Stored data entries
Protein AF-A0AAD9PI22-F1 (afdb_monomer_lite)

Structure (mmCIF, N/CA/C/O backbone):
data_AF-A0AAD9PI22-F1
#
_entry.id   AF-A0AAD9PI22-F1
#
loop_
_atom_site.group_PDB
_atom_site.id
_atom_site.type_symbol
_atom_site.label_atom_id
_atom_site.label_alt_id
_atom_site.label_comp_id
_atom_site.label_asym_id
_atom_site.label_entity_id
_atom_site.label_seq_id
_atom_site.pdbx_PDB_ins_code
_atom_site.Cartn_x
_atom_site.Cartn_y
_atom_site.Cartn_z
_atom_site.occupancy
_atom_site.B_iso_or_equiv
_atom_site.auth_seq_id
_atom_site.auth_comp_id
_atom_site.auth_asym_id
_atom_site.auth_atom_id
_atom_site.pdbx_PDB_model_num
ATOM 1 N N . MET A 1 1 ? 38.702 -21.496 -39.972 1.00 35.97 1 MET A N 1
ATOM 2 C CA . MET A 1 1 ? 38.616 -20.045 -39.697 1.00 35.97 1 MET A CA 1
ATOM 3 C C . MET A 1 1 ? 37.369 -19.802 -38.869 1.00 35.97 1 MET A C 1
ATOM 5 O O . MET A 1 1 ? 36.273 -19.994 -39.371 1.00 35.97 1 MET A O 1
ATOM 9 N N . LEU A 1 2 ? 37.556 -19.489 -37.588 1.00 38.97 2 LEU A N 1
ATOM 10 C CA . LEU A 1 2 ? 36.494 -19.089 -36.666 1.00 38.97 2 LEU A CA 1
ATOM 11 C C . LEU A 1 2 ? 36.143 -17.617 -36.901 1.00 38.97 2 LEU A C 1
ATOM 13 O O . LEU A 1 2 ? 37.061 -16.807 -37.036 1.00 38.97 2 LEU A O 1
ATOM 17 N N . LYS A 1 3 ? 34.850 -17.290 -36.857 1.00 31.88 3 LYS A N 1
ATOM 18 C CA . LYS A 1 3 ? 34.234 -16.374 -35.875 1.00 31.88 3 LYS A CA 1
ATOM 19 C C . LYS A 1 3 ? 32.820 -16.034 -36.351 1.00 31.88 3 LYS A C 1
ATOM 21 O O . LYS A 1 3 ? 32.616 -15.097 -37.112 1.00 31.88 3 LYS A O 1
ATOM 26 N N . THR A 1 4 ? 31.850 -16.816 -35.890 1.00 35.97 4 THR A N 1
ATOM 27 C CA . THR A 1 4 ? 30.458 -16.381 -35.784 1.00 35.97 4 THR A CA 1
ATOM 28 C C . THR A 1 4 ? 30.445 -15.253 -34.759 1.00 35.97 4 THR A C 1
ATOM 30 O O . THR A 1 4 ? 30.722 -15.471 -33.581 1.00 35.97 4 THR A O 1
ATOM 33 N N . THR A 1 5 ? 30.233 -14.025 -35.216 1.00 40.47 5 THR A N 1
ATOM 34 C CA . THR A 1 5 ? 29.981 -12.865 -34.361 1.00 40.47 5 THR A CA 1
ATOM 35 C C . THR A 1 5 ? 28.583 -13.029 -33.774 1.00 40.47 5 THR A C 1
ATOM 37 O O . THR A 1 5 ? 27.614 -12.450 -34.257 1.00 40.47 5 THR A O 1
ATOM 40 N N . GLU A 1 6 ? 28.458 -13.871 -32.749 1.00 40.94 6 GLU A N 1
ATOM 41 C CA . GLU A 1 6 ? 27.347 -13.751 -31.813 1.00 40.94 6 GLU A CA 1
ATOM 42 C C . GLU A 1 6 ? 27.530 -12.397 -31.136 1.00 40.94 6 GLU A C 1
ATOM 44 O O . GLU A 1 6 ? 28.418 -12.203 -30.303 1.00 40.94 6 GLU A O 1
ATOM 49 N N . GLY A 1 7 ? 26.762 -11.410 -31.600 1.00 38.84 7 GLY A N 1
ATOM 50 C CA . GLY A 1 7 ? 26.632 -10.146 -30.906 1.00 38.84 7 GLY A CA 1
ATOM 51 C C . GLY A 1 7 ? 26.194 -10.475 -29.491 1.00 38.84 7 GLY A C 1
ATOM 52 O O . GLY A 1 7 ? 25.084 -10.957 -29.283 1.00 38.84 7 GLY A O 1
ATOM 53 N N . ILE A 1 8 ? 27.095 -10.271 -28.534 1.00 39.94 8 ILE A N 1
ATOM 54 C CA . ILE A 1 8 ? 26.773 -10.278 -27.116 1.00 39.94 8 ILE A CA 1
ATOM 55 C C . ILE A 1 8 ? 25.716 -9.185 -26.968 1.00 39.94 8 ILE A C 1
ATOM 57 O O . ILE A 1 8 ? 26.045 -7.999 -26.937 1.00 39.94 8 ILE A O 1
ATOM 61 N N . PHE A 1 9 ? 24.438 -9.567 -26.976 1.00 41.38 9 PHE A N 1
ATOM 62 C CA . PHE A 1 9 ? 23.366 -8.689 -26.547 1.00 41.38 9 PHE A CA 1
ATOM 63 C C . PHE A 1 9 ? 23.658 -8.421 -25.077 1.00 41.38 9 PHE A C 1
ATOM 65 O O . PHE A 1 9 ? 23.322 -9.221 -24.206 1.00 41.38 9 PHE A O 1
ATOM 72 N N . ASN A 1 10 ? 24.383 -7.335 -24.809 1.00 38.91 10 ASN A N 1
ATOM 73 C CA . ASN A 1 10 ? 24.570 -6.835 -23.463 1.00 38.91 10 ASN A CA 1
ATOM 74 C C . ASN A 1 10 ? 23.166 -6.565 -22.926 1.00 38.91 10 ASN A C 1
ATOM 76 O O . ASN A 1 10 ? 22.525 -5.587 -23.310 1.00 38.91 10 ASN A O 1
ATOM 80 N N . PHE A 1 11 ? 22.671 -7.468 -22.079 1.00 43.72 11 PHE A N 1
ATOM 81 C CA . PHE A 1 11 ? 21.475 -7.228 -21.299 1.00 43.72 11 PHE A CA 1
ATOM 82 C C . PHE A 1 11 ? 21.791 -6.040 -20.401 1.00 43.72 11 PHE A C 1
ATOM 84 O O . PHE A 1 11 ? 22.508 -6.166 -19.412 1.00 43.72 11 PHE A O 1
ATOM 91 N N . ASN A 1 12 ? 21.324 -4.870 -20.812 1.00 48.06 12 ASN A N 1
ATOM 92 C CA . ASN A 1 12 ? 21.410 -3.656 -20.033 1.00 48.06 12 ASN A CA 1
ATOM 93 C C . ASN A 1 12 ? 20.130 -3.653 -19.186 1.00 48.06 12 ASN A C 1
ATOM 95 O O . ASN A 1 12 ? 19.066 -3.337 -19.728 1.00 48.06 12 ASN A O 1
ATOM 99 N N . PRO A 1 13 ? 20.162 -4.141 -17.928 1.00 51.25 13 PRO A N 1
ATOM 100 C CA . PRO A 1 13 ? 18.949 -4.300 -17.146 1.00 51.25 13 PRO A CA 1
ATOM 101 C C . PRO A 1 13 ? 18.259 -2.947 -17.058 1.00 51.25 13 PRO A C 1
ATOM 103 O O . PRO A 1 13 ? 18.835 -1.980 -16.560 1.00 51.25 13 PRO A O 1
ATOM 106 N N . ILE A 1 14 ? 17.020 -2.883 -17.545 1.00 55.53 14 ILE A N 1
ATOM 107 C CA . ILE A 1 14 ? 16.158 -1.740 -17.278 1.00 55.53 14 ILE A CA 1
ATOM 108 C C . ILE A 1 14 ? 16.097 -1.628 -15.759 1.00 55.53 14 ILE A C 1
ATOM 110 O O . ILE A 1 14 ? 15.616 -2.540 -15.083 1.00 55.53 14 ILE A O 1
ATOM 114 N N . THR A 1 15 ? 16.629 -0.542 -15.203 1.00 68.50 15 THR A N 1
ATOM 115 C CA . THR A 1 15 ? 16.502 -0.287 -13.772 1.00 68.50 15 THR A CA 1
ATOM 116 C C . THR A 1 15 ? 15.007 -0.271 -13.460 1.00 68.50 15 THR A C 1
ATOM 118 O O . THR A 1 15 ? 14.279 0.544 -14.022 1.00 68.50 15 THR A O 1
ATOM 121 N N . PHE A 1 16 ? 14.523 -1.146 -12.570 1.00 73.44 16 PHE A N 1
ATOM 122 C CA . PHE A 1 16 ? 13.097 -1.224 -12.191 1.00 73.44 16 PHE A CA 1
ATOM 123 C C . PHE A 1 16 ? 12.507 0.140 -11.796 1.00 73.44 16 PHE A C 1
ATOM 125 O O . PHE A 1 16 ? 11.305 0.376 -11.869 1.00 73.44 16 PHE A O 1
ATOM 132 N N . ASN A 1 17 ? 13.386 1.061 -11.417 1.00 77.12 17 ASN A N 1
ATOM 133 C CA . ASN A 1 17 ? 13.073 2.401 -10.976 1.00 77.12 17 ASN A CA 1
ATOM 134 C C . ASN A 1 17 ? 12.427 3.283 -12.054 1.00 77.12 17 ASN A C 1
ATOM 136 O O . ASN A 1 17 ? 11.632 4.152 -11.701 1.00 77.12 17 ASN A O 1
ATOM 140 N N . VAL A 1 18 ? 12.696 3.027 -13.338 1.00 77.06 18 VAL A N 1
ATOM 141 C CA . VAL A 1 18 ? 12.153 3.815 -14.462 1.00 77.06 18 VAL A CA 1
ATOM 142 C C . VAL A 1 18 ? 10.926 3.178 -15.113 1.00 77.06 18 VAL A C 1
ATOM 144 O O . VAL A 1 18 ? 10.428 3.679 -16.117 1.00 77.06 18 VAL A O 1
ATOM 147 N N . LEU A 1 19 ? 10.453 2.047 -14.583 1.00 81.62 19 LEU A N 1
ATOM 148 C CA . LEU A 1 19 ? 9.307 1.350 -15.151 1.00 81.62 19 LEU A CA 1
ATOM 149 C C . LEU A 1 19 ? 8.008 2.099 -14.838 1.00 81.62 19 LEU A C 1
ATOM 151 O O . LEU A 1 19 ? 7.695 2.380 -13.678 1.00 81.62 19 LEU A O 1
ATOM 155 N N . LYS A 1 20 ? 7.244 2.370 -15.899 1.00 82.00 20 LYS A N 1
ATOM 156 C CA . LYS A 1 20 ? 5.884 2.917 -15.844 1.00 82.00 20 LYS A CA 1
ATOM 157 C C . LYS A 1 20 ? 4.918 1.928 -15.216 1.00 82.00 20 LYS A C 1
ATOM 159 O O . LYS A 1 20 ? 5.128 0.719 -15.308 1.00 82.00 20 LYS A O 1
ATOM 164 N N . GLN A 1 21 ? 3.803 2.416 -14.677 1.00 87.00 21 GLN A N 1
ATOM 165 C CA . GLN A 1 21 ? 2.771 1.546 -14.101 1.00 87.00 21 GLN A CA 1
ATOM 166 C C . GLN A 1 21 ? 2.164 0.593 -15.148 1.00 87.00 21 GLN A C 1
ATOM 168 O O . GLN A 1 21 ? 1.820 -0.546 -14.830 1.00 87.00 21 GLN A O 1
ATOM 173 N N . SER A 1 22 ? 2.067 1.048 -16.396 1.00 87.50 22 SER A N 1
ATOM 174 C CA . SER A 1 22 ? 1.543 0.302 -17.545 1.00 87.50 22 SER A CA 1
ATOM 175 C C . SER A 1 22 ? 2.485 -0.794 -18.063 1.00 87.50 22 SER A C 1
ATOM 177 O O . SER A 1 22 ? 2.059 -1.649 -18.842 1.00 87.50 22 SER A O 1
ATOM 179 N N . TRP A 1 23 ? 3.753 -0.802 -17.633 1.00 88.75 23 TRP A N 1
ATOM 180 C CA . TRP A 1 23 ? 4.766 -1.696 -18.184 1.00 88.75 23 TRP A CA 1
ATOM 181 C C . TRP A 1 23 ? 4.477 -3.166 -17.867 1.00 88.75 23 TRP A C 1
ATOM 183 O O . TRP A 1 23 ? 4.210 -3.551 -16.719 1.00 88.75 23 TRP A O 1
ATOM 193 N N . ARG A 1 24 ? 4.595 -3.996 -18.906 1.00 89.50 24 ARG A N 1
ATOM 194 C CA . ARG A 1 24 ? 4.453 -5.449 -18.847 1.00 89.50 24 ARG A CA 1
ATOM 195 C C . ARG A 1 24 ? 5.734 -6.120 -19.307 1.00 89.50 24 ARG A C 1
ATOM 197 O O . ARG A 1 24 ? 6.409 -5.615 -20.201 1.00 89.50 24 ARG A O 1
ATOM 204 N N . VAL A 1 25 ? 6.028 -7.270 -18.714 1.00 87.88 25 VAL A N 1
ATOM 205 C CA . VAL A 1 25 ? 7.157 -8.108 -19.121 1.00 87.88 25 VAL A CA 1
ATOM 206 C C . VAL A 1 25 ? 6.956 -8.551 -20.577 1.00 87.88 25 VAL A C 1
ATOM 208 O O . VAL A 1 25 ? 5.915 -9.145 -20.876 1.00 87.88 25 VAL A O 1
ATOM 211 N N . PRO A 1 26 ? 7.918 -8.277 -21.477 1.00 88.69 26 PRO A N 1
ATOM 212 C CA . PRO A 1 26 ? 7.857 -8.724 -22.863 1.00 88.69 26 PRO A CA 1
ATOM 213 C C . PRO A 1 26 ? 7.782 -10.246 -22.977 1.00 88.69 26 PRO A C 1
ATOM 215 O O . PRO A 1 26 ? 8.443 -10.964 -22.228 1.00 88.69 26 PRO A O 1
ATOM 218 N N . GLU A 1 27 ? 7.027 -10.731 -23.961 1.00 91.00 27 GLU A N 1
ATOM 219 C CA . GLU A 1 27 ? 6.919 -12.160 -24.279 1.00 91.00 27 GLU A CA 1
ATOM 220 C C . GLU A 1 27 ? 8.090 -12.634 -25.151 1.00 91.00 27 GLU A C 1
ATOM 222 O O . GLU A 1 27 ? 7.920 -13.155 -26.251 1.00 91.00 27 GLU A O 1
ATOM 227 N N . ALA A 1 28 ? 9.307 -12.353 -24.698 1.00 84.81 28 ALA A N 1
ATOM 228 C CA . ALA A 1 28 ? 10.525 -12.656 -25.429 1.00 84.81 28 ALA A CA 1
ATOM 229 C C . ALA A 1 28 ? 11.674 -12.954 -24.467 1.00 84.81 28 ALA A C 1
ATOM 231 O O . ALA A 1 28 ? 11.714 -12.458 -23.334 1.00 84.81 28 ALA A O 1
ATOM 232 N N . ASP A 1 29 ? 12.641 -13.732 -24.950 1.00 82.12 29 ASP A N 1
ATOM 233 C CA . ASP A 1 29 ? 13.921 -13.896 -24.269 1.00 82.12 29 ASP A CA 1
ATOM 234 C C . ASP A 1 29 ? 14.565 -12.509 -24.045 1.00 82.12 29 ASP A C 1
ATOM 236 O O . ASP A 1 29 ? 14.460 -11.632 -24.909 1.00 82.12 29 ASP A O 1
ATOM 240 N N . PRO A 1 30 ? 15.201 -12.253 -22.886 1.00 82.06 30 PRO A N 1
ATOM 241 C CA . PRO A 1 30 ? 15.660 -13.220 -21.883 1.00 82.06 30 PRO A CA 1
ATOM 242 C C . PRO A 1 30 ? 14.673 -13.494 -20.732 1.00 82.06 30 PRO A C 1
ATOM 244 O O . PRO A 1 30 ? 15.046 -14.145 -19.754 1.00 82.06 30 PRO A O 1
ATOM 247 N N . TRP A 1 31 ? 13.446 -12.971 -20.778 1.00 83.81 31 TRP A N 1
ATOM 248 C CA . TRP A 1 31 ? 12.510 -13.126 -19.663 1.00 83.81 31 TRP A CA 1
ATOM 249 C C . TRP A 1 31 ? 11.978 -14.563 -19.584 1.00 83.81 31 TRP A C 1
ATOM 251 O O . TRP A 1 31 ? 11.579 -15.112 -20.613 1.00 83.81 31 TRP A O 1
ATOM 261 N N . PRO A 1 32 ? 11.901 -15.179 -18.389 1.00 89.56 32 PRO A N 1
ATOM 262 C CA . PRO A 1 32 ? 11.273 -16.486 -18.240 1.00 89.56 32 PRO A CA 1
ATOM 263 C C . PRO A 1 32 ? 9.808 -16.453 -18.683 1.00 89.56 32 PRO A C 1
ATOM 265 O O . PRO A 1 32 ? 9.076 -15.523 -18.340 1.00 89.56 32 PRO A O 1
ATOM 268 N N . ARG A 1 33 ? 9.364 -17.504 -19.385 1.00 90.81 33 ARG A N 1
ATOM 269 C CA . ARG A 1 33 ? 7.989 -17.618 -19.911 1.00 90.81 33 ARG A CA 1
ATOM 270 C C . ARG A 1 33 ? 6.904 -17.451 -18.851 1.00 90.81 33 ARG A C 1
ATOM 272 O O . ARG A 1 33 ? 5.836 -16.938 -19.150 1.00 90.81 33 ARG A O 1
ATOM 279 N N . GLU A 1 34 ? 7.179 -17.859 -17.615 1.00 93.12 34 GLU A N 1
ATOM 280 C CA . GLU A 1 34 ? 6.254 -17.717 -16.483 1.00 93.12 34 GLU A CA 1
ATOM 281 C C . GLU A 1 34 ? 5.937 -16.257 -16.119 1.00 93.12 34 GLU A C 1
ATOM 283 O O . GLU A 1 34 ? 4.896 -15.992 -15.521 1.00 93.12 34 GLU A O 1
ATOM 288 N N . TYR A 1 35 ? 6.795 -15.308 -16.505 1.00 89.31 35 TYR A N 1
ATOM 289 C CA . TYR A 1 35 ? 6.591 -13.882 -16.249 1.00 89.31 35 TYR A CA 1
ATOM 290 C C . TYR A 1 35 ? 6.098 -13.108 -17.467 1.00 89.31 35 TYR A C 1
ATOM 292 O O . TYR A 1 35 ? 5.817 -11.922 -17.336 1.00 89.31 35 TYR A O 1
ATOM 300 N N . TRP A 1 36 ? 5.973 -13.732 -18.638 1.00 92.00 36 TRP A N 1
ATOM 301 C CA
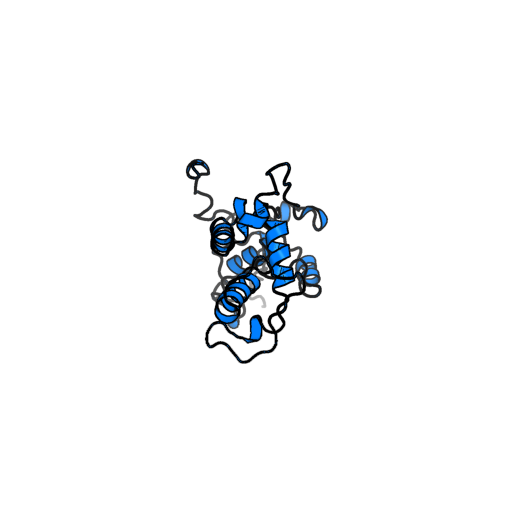 . TRP A 1 36 ? 5.503 -13.067 -19.853 1.00 92.00 36 TRP A CA 1
ATOM 302 C C . TRP A 1 36 ? 4.118 -12.436 -19.649 1.00 92.00 36 TRP A C 1
ATOM 304 O O . TRP A 1 36 ? 3.213 -13.040 -19.075 1.00 92.00 36 TRP A O 1
ATOM 314 N N . GLY A 1 37 ? 3.977 -11.169 -20.044 1.00 90.31 37 GLY A N 1
ATOM 315 C CA . GLY A 1 37 ? 2.748 -10.394 -19.857 1.00 90.31 37 GLY A CA 1
ATOM 316 C C . GLY A 1 37 ? 2.483 -9.915 -18.419 1.00 90.31 37 GLY A C 1
ATOM 317 O O . GLY A 1 37 ? 1.521 -9.162 -18.196 1.00 90.31 37 GLY A O 1
ATOM 318 N N . MET A 1 38 ? 3.329 -10.279 -17.442 1.00 91.38 38 MET A N 1
ATOM 319 C CA . MET A 1 38 ? 3.188 -9.845 -16.049 1.00 91.38 38 MET A CA 1
ATOM 320 C C . MET A 1 38 ? 3.219 -8.311 -15.964 1.00 91.38 38 MET A C 1
ATOM 322 O O . MET A 1 38 ? 4.159 -7.692 -16.470 1.00 91.38 38 MET A O 1
ATOM 326 N N . PRO A 1 39 ? 2.244 -7.669 -15.288 1.00 93.75 39 PRO A N 1
ATOM 327 C CA . PRO A 1 39 ? 2.211 -6.219 -15.109 1.00 93.75 39 PRO A CA 1
ATOM 328 C C . PRO A 1 39 ? 3.193 -5.781 -14.014 1.00 93.75 39 PRO A C 1
ATOM 330 O O . PRO A 1 39 ? 2.798 -5.348 -12.932 1.00 93.75 39 PRO A O 1
ATOM 333 N N . LEU A 1 40 ? 4.495 -5.926 -14.263 1.00 90.75 40 LEU A N 1
ATOM 334 C CA . LEU A 1 40 ? 5.535 -5.616 -13.279 1.00 90.75 40 LEU A CA 1
ATOM 335 C C . LEU A 1 40 ? 5.495 -4.144 -12.843 1.00 90.75 40 LEU A C 1
ATOM 337 O O . LEU A 1 40 ? 5.661 -3.860 -11.657 1.00 90.75 40 LEU A O 1
ATOM 341 N N . GLY A 1 41 ? 5.199 -3.224 -13.766 1.00 89.88 41 GLY A N 1
ATOM 342 C CA . GLY A 1 41 ? 5.038 -1.800 -13.470 1.00 89.88 41 GLY A CA 1
ATOM 343 C C . GLY A 1 41 ? 3.980 -1.519 -12.400 1.00 89.88 41 GLY A C 1
ATOM 344 O O . GLY A 1 41 ? 4.199 -0.738 -11.471 1.00 89.88 41 GLY A O 1
ATOM 345 N N . TYR A 1 42 ? 2.856 -2.232 -12.470 1.00 91.81 42 TYR A N 1
ATOM 346 C CA . TYR A 1 42 ? 1.778 -2.154 -11.487 1.00 91.81 42 TYR A CA 1
ATOM 347 C C . TYR A 1 42 ? 2.235 -2.614 -10.099 1.00 91.81 42 TYR A C 1
ATOM 349 O O . TYR A 1 42 ? 1.974 -1.937 -9.104 1.00 91.81 42 TYR A O 1
ATOM 357 N N . PHE A 1 43 ? 2.969 -3.726 -10.012 1.00 92.00 43 PHE A N 1
ATOM 358 C CA . PHE A 1 43 ? 3.496 -4.212 -8.733 1.00 92.00 43 PHE A CA 1
ATOM 359 C C . PHE A 1 43 ? 4.540 -3.266 -8.134 1.00 92.00 43 PHE A C 1
ATOM 361 O O . PHE A 1 43 ? 4.518 -3.023 -6.928 1.00 92.00 43 PHE A O 1
ATOM 368 N N . ILE A 1 44 ? 5.406 -2.681 -8.965 1.00 90.94 44 ILE A N 1
ATOM 369 C CA . ILE A 1 44 ? 6.383 -1.669 -8.540 1.00 90.94 44 ILE A CA 1
ATOM 370 C C . ILE A 1 44 ? 5.673 -0.461 -7.933 1.00 90.94 44 ILE A C 1
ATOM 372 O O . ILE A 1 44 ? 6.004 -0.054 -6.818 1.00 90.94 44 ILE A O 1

• _Aim of the exercise_
One stretch of the lines above is wanted, from the line that contains "ATOM 50 C CA" through the line that contains "ATOM 76 O O". Output it exactly.

• _Final answer_
ATOM 50 C CA . GLY A 1 7 ? 26.632 -10.146 -30.906 1.00 38.84 7 GLY A CA 1
ATOM 51 C C . GLY A 1 7 ? 26.194 -10.475 -29.491 1.00 38.84 7 GLY A C 1
ATOM 52 O O . GLY A 1 7 ? 25.084 -10.957 -29.283 1.00 38.84 7 GLY A O 1
ATOM 53 N N . ILE A 1 8 ? 27.095 -10.271 -28.534 1.00 39.94 8 ILE A N 1
ATOM 54 C CA . ILE A 1 8 ? 26.773 -10.278 -27.116 1.00 39.94 8 ILE A CA 1
ATOM 55 C C . ILE A 1 8 ? 25.716 -9.185 -26.968 1.00 39.94 8 ILE A C 1
ATOM 57 O O . ILE A 1 8 ? 26.045 -7.999 -26.937 1.00 39.94 8 ILE A O 1
ATOM 61 N N . PHE A 1 9 ? 24.438 -9.567 -26.976 1.00 41.38 9 PHE A N 1
ATOM 62 C CA . PHE A 1 9 ? 23.366 -8.689 -26.547 1.00 41.38 9 PHE A CA 1
ATOM 63 C C . PHE A 1 9 ? 23.658 -8.421 -25.077 1.00 41.38 9 PHE A C 1
ATOM 65 O O . PHE A 1 9 ? 23.322 -9.221 -24.206 1.00 41.38 9 PHE A O 1
ATOM 72 N N . ASN A 1 10 ? 24.383 -7.335 -24.809 1.00 38.91 10 ASN A N 1
ATOM 73 C CA . ASN A 1 10 ? 24.570 -6.835 -23.463 1.00 38.91 10 ASN A CA 1
ATOM 74 C C . ASN A 1 10 ? 23.166 -6.565 -22.926 1.00 38.91 10 ASN A C 1
ATOM 76 O O . ASN A 1 10 ? 22.525 -5.587 -23.310 1.00 38.91 10 ASN A O 1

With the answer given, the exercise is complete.